- [Instructions to follow]:
For this exercise, output the entries below exactly from the line that holds "ATOM 228 C CA" to the line that holds "1.00 97.31 31 HIS A O 1", both ends included. No pictures belong in the copy.

======== Data for this exercise

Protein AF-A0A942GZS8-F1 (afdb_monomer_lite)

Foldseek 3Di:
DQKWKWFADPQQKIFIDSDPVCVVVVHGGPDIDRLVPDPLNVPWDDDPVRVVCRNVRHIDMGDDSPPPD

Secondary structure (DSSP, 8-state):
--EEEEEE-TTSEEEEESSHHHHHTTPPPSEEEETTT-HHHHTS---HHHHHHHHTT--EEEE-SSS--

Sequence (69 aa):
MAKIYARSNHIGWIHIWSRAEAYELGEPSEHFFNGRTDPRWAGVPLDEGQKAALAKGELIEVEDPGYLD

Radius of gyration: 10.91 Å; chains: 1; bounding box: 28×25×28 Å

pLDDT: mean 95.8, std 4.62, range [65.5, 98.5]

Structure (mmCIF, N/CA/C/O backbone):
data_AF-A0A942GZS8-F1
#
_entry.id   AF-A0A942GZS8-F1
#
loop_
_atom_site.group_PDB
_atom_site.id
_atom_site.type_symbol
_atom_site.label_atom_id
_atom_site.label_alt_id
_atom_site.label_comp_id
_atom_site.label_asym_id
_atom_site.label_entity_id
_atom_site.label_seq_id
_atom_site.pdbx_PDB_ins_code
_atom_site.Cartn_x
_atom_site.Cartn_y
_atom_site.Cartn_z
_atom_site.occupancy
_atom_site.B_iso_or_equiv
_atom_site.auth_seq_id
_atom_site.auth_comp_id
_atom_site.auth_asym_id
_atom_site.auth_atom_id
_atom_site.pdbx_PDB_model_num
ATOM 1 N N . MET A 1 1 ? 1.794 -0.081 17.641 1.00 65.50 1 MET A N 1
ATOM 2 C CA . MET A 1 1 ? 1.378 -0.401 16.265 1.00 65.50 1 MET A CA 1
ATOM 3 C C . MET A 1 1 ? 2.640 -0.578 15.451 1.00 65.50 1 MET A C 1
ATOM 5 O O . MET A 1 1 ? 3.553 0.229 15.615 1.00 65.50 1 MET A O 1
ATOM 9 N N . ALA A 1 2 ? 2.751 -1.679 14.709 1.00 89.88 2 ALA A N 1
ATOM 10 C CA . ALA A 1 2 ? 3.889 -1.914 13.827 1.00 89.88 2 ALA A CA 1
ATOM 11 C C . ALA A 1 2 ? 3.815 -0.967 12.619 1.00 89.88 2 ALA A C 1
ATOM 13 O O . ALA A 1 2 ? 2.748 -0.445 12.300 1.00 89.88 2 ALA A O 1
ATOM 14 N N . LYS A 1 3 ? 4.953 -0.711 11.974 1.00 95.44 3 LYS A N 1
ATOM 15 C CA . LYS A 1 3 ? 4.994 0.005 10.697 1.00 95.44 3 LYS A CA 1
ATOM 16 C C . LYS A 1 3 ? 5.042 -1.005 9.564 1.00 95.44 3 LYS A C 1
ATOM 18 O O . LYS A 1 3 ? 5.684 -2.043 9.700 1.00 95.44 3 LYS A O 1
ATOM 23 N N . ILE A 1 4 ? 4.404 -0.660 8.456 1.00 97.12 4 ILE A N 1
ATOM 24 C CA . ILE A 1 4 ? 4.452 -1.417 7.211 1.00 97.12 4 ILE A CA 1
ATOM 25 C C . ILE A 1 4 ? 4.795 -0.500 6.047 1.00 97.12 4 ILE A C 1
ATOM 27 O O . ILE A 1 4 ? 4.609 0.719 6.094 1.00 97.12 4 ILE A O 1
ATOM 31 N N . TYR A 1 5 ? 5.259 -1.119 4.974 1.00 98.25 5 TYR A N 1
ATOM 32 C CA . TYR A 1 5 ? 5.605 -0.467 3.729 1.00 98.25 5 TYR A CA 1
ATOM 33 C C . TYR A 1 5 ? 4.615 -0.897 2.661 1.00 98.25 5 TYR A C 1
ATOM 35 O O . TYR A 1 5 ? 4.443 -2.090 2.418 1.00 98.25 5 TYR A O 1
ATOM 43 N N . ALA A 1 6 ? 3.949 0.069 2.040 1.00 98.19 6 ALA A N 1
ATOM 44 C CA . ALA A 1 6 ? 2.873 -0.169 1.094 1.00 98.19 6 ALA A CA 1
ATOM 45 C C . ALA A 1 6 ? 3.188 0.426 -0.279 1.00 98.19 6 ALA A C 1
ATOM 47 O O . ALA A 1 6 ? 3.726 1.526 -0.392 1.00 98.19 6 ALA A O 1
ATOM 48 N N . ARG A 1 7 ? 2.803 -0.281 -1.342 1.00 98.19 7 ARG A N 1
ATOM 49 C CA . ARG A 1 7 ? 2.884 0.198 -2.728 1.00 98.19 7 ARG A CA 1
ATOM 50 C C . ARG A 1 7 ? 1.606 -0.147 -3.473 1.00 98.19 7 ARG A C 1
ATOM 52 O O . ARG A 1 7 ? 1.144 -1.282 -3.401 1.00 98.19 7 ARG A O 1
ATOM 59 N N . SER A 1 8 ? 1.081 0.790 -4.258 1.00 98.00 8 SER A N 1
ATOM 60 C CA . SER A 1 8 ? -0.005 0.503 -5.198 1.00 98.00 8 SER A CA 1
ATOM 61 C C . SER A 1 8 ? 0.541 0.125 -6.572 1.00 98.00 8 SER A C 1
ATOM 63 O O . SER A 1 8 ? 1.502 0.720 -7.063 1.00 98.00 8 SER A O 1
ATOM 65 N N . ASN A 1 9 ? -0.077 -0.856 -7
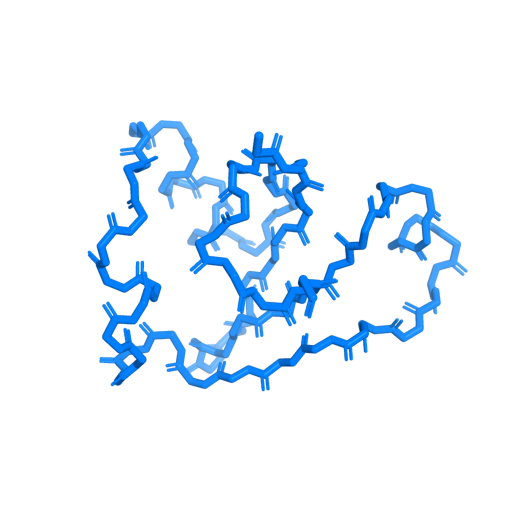.219 1.00 96.62 9 ASN A N 1
ATOM 66 C CA . ASN A 1 9 ? 0.170 -1.142 -8.627 1.00 96.62 9 ASN A CA 1
ATOM 67 C C . ASN A 1 9 ? -0.833 -0.410 -9.541 1.00 96.62 9 ASN A C 1
ATOM 69 O O . ASN A 1 9 ? -1.793 0.212 -9.091 1.00 96.62 9 ASN A O 1
ATOM 73 N N . HIS A 1 10 ? -0.635 -0.513 -10.858 1.00 94.50 10 HIS A N 1
ATOM 74 C CA . HIS A 1 10 ? -1.453 0.192 -11.854 1.00 94.50 10 HIS A CA 1
ATOM 75 C C . HIS A 1 10 ? -2.947 -0.201 -11.861 1.00 94.50 10 HIS A C 1
ATOM 77 O O . HIS A 1 10 ? -3.771 0.545 -12.385 1.00 94.50 10 HIS A O 1
ATOM 83 N N . ILE A 1 11 ? -3.314 -1.350 -11.282 1.00 94.88 11 ILE A N 1
ATOM 84 C CA . ILE A 1 11 ? -4.704 -1.834 -11.189 1.00 94.88 11 ILE A CA 1
ATOM 85 C C . ILE A 1 11 ? -5.363 -1.354 -9.880 1.00 94.88 11 ILE A C 1
ATOM 87 O O . ILE A 1 11 ? -6.584 -1.418 -9.733 1.00 94.88 11 ILE A O 1
ATOM 91 N N . GLY A 1 12 ? -4.584 -0.805 -8.943 1.00 95.25 12 GLY A N 1
ATOM 92 C CA . GLY A 1 12 ? -5.058 -0.345 -7.637 1.00 95.25 12 GLY A CA 1
ATOM 93 C C . GLY A 1 12 ? -5.016 -1.416 -6.550 1.00 95.25 12 GLY A C 1
ATOM 94 O O . GLY A 1 12 ? -5.707 -1.284 -5.539 1.00 95.25 12 GLY A O 1
ATOM 95 N N . TRP A 1 13 ? -4.236 -2.482 -6.748 1.00 97.94 13 TRP A N 1
ATOM 96 C CA . TRP A 1 13 ? -3.914 -3.389 -5.652 1.00 97.94 13 TRP A CA 1
ATOM 97 C C . TR
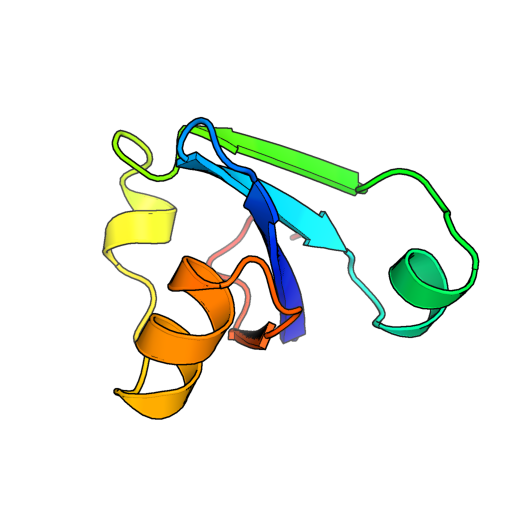P A 1 13 ? -2.782 -2.814 -4.816 1.00 97.94 13 TRP A C 1
ATOM 99 O O . TRP A 1 13 ? -1.811 -2.287 -5.363 1.00 97.94 13 TRP A O 1
ATOM 109 N N . ILE A 1 14 ? -2.911 -2.964 -3.505 1.00 98.25 14 ILE A N 1
ATOM 110 C CA . ILE A 1 14 ? -1.905 -2.582 -2.525 1.00 98.25 14 ILE A CA 1
ATOM 111 C C . ILE A 1 14 ? -1.092 -3.820 -2.181 1.00 98.25 14 ILE A C 1
ATOM 113 O O . ILE A 1 14 ? -1.658 -4.880 -1.931 1.00 98.25 14 ILE A O 1
ATOM 117 N N . HIS A 1 15 ? 0.223 -3.667 -2.184 1.00 98.50 15 HIS A N 1
ATOM 118 C CA . HIS A 1 15 ? 1.202 -4.654 -1.753 1.00 98.50 15 HIS A CA 1
ATOM 119 C C . HIS A 1 15 ? 1.853 -4.171 -0.460 1.00 98.50 15 HIS A C 1
ATOM 121 O O . HIS A 1 15 ? 2.146 -2.979 -0.361 1.00 98.50 15 HIS A O 1
ATOM 127 N N . ILE A 1 16 ? 2.077 -5.077 0.492 1.00 98.06 16 ILE A N 1
ATOM 128 C CA . ILE A 1 16 ? 2.600 -4.785 1.829 1.00 98.06 16 ILE A CA 1
ATOM 129 C C . ILE A 1 16 ? 3.873 -5.587 2.116 1.00 98.06 16 ILE A C 1
ATOM 131 O O . ILE A 1 16 ? 3.940 -6.783 1.824 1.00 98.06 16 ILE A O 1
ATOM 135 N N . TRP A 1 17 ? 4.835 -4.921 2.753 1.00 98.31 17 TRP A N 1
ATOM 136 C CA . TRP A 1 17 ? 6.031 -5.500 3.359 1.00 98.31 17 TRP A CA 1
ATOM 137 C C . TRP A 1 17 ? 6.197 -4.991 4.798 1.00 98.31 17 TRP A C 1
ATOM 139 O O . TRP A 1 17 ? 5.880 -3.841 5.099 1.00 98.31 17 TRP A O 1
ATOM 149 N N . SER A 1 18 ? 6.759 -5.817 5.672 1.00 96.50 18 SER A N 1
ATOM 150 C CA . SER A 1 18 ? 7.126 -5.502 7.058 1.00 96.50 18 SER A CA 1
ATOM 151 C C . SER A 1 18 ? 8.379 -4.633 7.160 1.00 96.50 18 SER A C 1
ATOM 153 O O . SER A 1 18 ? 8.593 -3.958 8.165 1.00 96.50 18 SER A O 1
ATOM 155 N N . ARG A 1 19 ? 9.214 -4.631 6.115 1.00 96.56 19 ARG A N 1
ATOM 156 C CA . ARG A 1 19 ? 10.474 -3.880 6.034 1.00 96.56 19 ARG A CA 1
ATOM 157 C C . ARG A 1 19 ? 10.716 -3.345 4.622 1.00 96.56 19 ARG A C 1
ATOM 159 O O . ARG A 1 19 ? 10.421 -4.037 3.646 1.00 96.56 19 ARG A O 1
ATOM 166 N N . ALA A 1 20 ? 11.264 -2.137 4.506 1.00 97.25 20 ALA A N 1
ATOM 167 C CA . ALA A 1 20 ? 11.515 -1.486 3.218 1.00 97.25 20 ALA A CA 1
ATOM 168 C C . ALA A 1 20 ? 12.537 -2.258 2.372 1.00 97.25 20 ALA A C 1
ATOM 170 O O . ALA A 1 20 ? 12.371 -2.393 1.160 1.00 97.25 20 ALA A O 1
ATOM 171 N N . GLU A 1 21 ? 13.553 -2.834 3.016 1.00 97.69 21 GLU A N 1
ATOM 172 C CA . GLU A 1 21 ? 14.644 -3.546 2.350 1.00 97.69 21 GLU A CA 1
ATOM 173 C C . GLU A 1 21 ? 14.142 -4.763 1.564 1.00 97.69 21 GLU A C 1
ATOM 175 O O . GLU A 1 21 ? 14.719 -5.114 0.539 1.00 97.69 21 GLU A O 1
ATOM 180 N N . ALA A 1 22 ? 13.050 -5.400 2.005 1.00 97.31 22 ALA A N 1
ATOM 181 C CA . ALA A 1 22 ? 12.453 -6.524 1.285 1.00 97.31 22 ALA A CA 1
ATOM 182 C C . ALA A 1 22 ? 11.961 -6.090 -0.106 1.00 97.31 22 ALA A C 1
ATOM 184 O O . ALA A 1 22 ? 12.225 -6.766 -1.100 1.00 97.31 22 ALA A O 1
ATOM 185 N N . TYR A 1 23 ? 11.323 -4.921 -0.203 1.00 96.69 23 TYR A N 1
ATOM 186 C CA . TYR A 1 23 ? 10.933 -4.352 -1.491 1.00 96.69 23 TYR A CA 1
ATOM 187 C C . TYR A 1 23 ? 12.155 -4.016 -2.359 1.00 96.69 23 TYR A C 1
ATOM 189 O O . TYR A 1 23 ? 12.177 -4.349 -3.544 1.00 96.69 23 TYR A O 1
ATOM 197 N N . GLU A 1 24 ? 13.186 -3.394 -1.780 1.00 96.31 24 GLU A N 1
ATOM 198 C CA . GLU A 1 24 ? 14.399 -2.991 -2.510 1.00 96.31 24 GLU A CA 1
ATOM 199 C C . GLU A 1 24 ? 15.182 -4.184 -3.076 1.00 96.31 24 GLU A C 1
ATOM 201 O O . GLU A 1 24 ? 15.735 -4.105 -4.173 1.00 96.31 24 GLU A O 1
ATOM 206 N N . LEU A 1 25 ? 15.185 -5.308 -2.357 1.00 97.56 25 LEU A N 1
ATOM 207 C CA . LEU A 1 25 ? 15.795 -6.566 -2.790 1.00 97.56 25 LEU A CA 1
ATOM 208 C C . LEU A 1 25 ? 14.929 -7.349 -3.792 1.00 97.56 25 LEU A C 1
ATOM 210 O O . LEU A 1 25 ? 15.356 -8.395 -4.285 1.00 97.56 25 LEU A O 1
ATOM 214 N N . GLY A 1 26 ? 13.729 -6.857 -4.114 1.00 96.69 26 GLY A N 1
ATOM 215 C CA . GLY A 1 26 ? 12.792 -7.529 -5.011 1.00 96.69 26 GLY A CA 1
ATOM 216 C C . GLY A 1 26 ? 12.130 -8.763 -4.393 1.00 96.69 26 GLY A C 1
ATOM 217 O O . GLY A 1 26 ? 11.691 -9.650 -5.127 1.00 96.69 26 GLY A O 1
ATOM 218 N N . GLU A 1 27 ? 12.062 -8.842 -3.063 1.00 97.88 27 GLU A N 1
ATOM 219 C CA . GLU A 1 27 ? 11.334 -9.897 -2.361 1.00 97.88 27 GLU A CA 1
ATOM 220 C C . GLU A 1 27 ? 9.814 -9.744 -2.584 1.00 97.88 27 GLU A C 1
ATOM 222 O O . GLU A 1 27 ? 9.295 -8.625 -2.720 1.00 97.88 27 GLU A O 1
ATOM 227 N N . PRO A 1 28 ? 9.060 -10.858 -2.624 1.00 97.44 28 PRO A N 1
ATOM 228 C CA . PRO A 1 28 ? 7.607 -10.802 -2.735 1.00 97.44 28 PRO A CA 1
ATOM 229 C C . PRO A 1 28 ? 6.979 -10.069 -1.541 1.00 97.44 28 PRO A C 1
ATOM 231 O O . PRO A 1 28 ? 7.459 -10.166 -0.415 1.00 97.44 28 PRO A O 1
ATOM 234 N N . SER A 1 29 ? 5.871 -9.366 -1.789 1.00 97.62 29 SER A N 1
ATOM 235 C CA . SER A 1 29 ? 5.055 -8.769 -0.726 1.00 97.62 29 SER A CA 1
ATOM 236 C C . SER A 1 29 ? 4.449 -9.849 0.166 1.00 97.62 29 SER A C 1
ATOM 238 O O . SER A 1 29 ? 3.913 -10.832 -0.349 1.00 97.62 29 SER A O 1
ATOM 240 N N . GLU A 1 30 ? 4.459 -9.632 1.478 1.00 97.62 30 GLU A N 1
ATOM 241 C CA . GLU A 1 30 ? 3.873 -10.543 2.473 1.00 97.62 30 GLU A CA 1
ATOM 242 C C . GLU A 1 30 ? 2.345 -10.577 2.386 1.00 97.62 30 GLU A C 1
ATOM 244 O O . GLU A 1 30 ? 1.720 -11.609 2.630 1.00 97.62 30 GLU A O 1
ATOM 249 N N . HIS A 1 31 ? 1.736 -9.459 1.987 1.00 97.31 31 HIS A N 1
ATOM 250 C CA . HIS A 1 31 ? 0.297 -9.358 1.795 1.00 97.31 31 HIS A CA 1
ATOM 251 C C . HIS A 1 31 ? -0.050 -8.457 0.607 1.00 97.31 31 HIS A C 1
ATOM 253 O O . HIS A 1 31 ? 0.703 -7.545 0.259
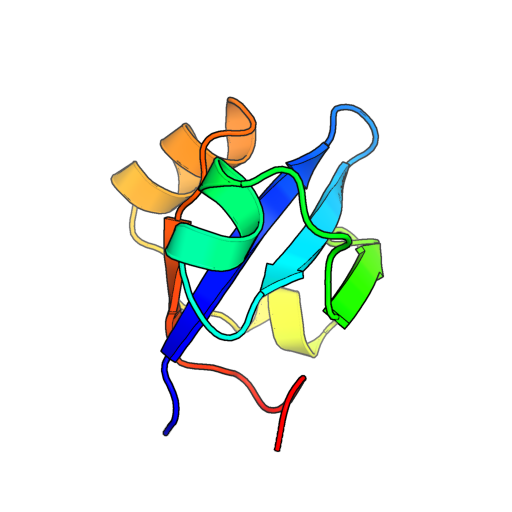 1.00 97.31 31 HIS A O 1
ATOM 259 N N . PHE A 1 32 ? -1.192 -8.713 
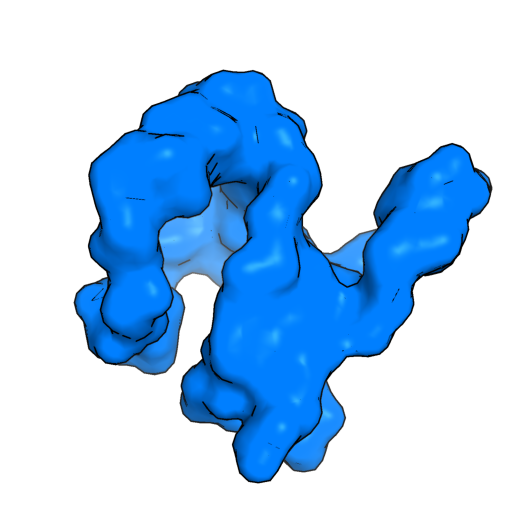-0.034 1.00 97.12 32 PHE A N 1
ATOM 260 C CA . PHE A 1 32 ? -1.712 -7.860 -1.097 1.00 97.12 32 PHE A CA 1
ATOM 261 C C . PHE A 1 32 ? -3.235 -7.977 -1.221 1.00 97.12 32 PHE A C 1
ATOM 263 O O . PHE A 1 32 ? -3.808 -9.050 -1.039 1.00 97.1
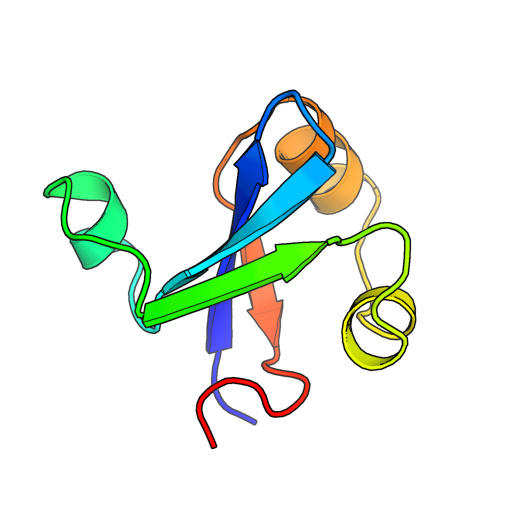2 32 PHE A O 1
ATOM 270 N N . PHE A 1 33 ? -3.897 -6.868 -1.545 1.00 97.94 33 PHE A N 1
ATOM 271 C CA . PHE A 1 33 ? -5.359 -6.785 -1.630 1.00 97.94 33 PHE A CA 1
ATOM 272 C C . PHE A 1 33 ? -5.800 -5.666 -2.576 1.00 97.94 33 PHE A C 1
ATOM 274 O O . PHE A 1 33 ? -5.007 -4.829 -3.008 1.00 97.94 33 PHE A O 1
ATOM 281 N N . ASN A 1 3
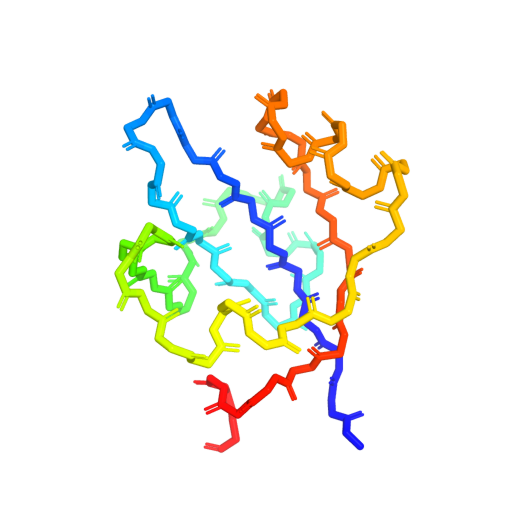4 ? -7.093 -5.625 -2.898 1.00 97.50 34 ASN A N 1
ATOM 282 C CA . ASN A 1 34 ? -7.670 -4.537 -3.681 1.00 97.50 34 ASN A CA 1
ATOM 283 C C . ASN A 1 34 ? -7.905 -3.299 -2.798 1.00 97.50 34 ASN A C 1
ATOM 285 O O . ASN A 1 34 ? -8.849 -3.261 -2.005 1.00 97.50 34 ASN A O 1
ATOM 289 N N . GLY A 1 35 ? -7.083 -2.262 -2.978 1.00 96.31 35 GLY A N 1
ATOM 290 C CA . GLY A 1 35 ? -7.136 -1.040 -2.169 1.00 96.31 35 GLY A CA 1
ATOM 291 C C . GLY A 1 35 ? -8.411 -0.216 -2.341 1.00 96.31 35 GLY A C 1
ATOM 292 O O . GLY A 1 35 ? -8.683 0.656 -1.525 1.00 96.31 35 GLY A O 1
ATOM 293 N N . ARG A 1 36 ? -9.214 -0.477 -3.382 1.00 94.56 36 ARG A N 1
ATOM 294 C CA . ARG A 1 36 ? -10.490 0.227 -3.607 1.00 94.56 36 ARG A CA 1
ATOM 295 C C . ARG A 1 36 ? -11.637 -0.330 -2.774 1.00 94.56 36 ARG A C 1
ATOM 297 O O . ARG A 1 36 ? -12.656 0.338 -2.636 1.00 94.56 36 ARG A O 1
ATOM 304 N N . THR A 1 37 ? -11.508 -1.563 -2.295 1.00 96.69 37 THR A N 1
ATOM 305 C CA . THR A 1 37 ? -12.595 -2.284 -1.620 1.00 96.69 37 THR A CA 1
ATOM 306 C C . THR A 1 37 ? -12.249 -2.686 -0.197 1.00 96.69 37 THR A C 1
ATOM 308 O O . THR A 1 37 ? -13.150 -3.080 0.536 1.00 96.69 37 THR A O 1
ATOM 311 N N . ASP A 1 38 ? -10.975 -2.625 0.193 1.00 97.62 38 ASP A N 1
ATOM 312 C CA . ASP A 1 38 ? -10.569 -3.023 1.533 1.00 97.62 38 ASP A CA 1
ATOM 313 C C . ASP A 1 38 ? -10.939 -1.947 2.580 1.00 97.62 38 ASP A C 1
ATOM 315 O O . ASP A 1 38 ? -10.472 -0.805 2.490 1.00 97.62 38 ASP A O 1
ATOM 319 N N . PRO A 1 39 ? -11.777 -2.283 3.580 1.00 96.12 39 PRO A N 1
ATOM 320 C CA . PRO A 1 39 ? -12.227 -1.323 4.582 1.00 96.12 39 PRO A CA 1
ATOM 321 C C . PRO A 1 39 ? -11.135 -0.942 5.589 1.00 96.12 39 PRO A C 1
ATOM 323 O O . PRO A 1 39 ? -11.188 0.162 6.128 1.00 96.12 39 PRO A O 1
ATOM 326 N N . ARG A 1 40 ? -10.149 -1.816 5.847 1.00 95.50 40 ARG A N 1
ATOM 327 C CA . ARG A 1 40 ? -9.013 -1.496 6.725 1.00 95.50 40 ARG A CA 1
ATOM 328 C C . ARG A 1 40 ? -8.124 -0.470 6.038 1.00 95.50 40 ARG A C 1
ATOM 330 O O . ARG A 1 40 ? -7.761 0.524 6.654 1.00 95.50 40 ARG A O 1
ATOM 337 N N . TRP A 1 41 ? -7.855 -0.658 4.743 1.00 96.50 41 TRP A N 1
ATOM 338 C CA . TRP A 1 41 ? -7.080 0.291 3.941 1.00 96.50 41 TRP A CA 1
ATOM 339 C C . TRP A 1 41 ? -7.757 1.654 3.826 1.00 96.50 41 TRP A C 1
ATOM 341 O O . TRP A 1 41 ? -7.102 2.680 3.978 1.00 96.50 41 TRP A O 1
ATOM 351 N N . ALA A 1 42 ? -9.073 1.674 3.605 1.00 95.06 42 ALA A N 1
ATOM 352 C CA . ALA A 1 42 ? -9.840 2.915 3.512 1.00 95.06 42 ALA A CA 1
ATOM 353 C C . ALA A 1 42 ? -9.768 3.771 4.793 1.00 95.06 42 ALA A C 1
ATOM 355 O O . ALA A 1 42 ? -9.954 4.985 4.725 1.00 95.06 42 ALA A O 1
ATOM 356 N N . GLY A 1 43 ? -9.507 3.145 5.946 1.00 94.06 43 GLY A N 1
ATOM 357 C CA . GLY A 1 43 ? -9.333 3.812 7.235 1.00 94.06 43 GLY A CA 1
ATOM 358 C C . GLY A 1 43 ? -7.903 4.263 7.547 1.00 94.06 43 GLY A C 1
ATOM 359 O O . GLY A 1 43 ? -7.709 4.919 8.569 1.00 94.06 43 GLY A O 1
ATOM 360 N N . VAL A 1 44 ? -6.908 3.933 6.712 1.00 95.19 44 VAL A N 1
ATOM 361 C CA . VAL A 1 44 ? -5.509 4.314 6.960 1.00 95.19 44 VAL A CA 1
ATOM 362 C C . VAL A 1 44 ? -5.348 5.830 6.781 1.00 95.19 44 VAL A C 1
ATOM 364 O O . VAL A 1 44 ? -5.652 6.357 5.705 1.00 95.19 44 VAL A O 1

================

- [Answer to the exercise]:
ATOM 228 C CA . PRO A 1 28 ? 7.607 -10.802 -2.735 1.00 97.44 28 PRO A CA 1
ATOM 229 C C . PRO A 1 28 ? 6.979 -10.069 -1.541 1.00 97.44 28 PRO A C 1
ATOM 231 O O . PRO A 1 28 ? 7.459 -10.166 -0.415 1.00 97.44 28 PRO A O 1
ATOM 234 N N . SER A 1 29 ? 5.871 -9.366 -1.789 1.00 97.62 29 SER A N 1
ATOM 235 C CA . SER A 1 29 ? 5.055 -8.769 -0.726 1.00 97.62 29 SER A CA 1
ATOM 236 C C . SER A 1 29 ? 4.449 -9.849 0.166 1.00 97.62 29 SER A C 1
ATOM 238 O O . SER A 1 29 ? 3.913 -10.832 -0.349 1.00 97.62 29 SER A O 1
ATOM 240 N N . GLU A 1 30 ? 4.459 -9.632 1.478 1.00 97.62 30 GLU A N 1
ATOM 241 C CA . GLU A 1 30 ? 3.873 -10.543 2.473 1.00 97.62 30 GLU A CA 1
ATOM 242 C C . GLU A 1 30 ? 2.345 -10.577 2.386 1.00 97.62 30 GLU A C 1
ATOM 244 O O . GLU A 1 30 ? 1.720 -11.609 2.630 1.00 97.62 30 GLU A O 1
ATOM 249 N N . HIS A 1 31 ? 1.736 -9.459 1.987 1.00 97.31 31 HIS A N 1
ATOM 250 C CA . HIS A 1 31 ? 0.297 -9.358 1.795 1.00 97.31 31 HIS A CA 1
ATOM 251 C C . HIS A 1 31 ? -0.050 -8.457 0.607 1.00 97.31 31 HIS A C 1
ATOM 253 O O . HIS A 1 31 ? 0.703 -7.545 0.259
 1.00 97.31 31 HIS A O 1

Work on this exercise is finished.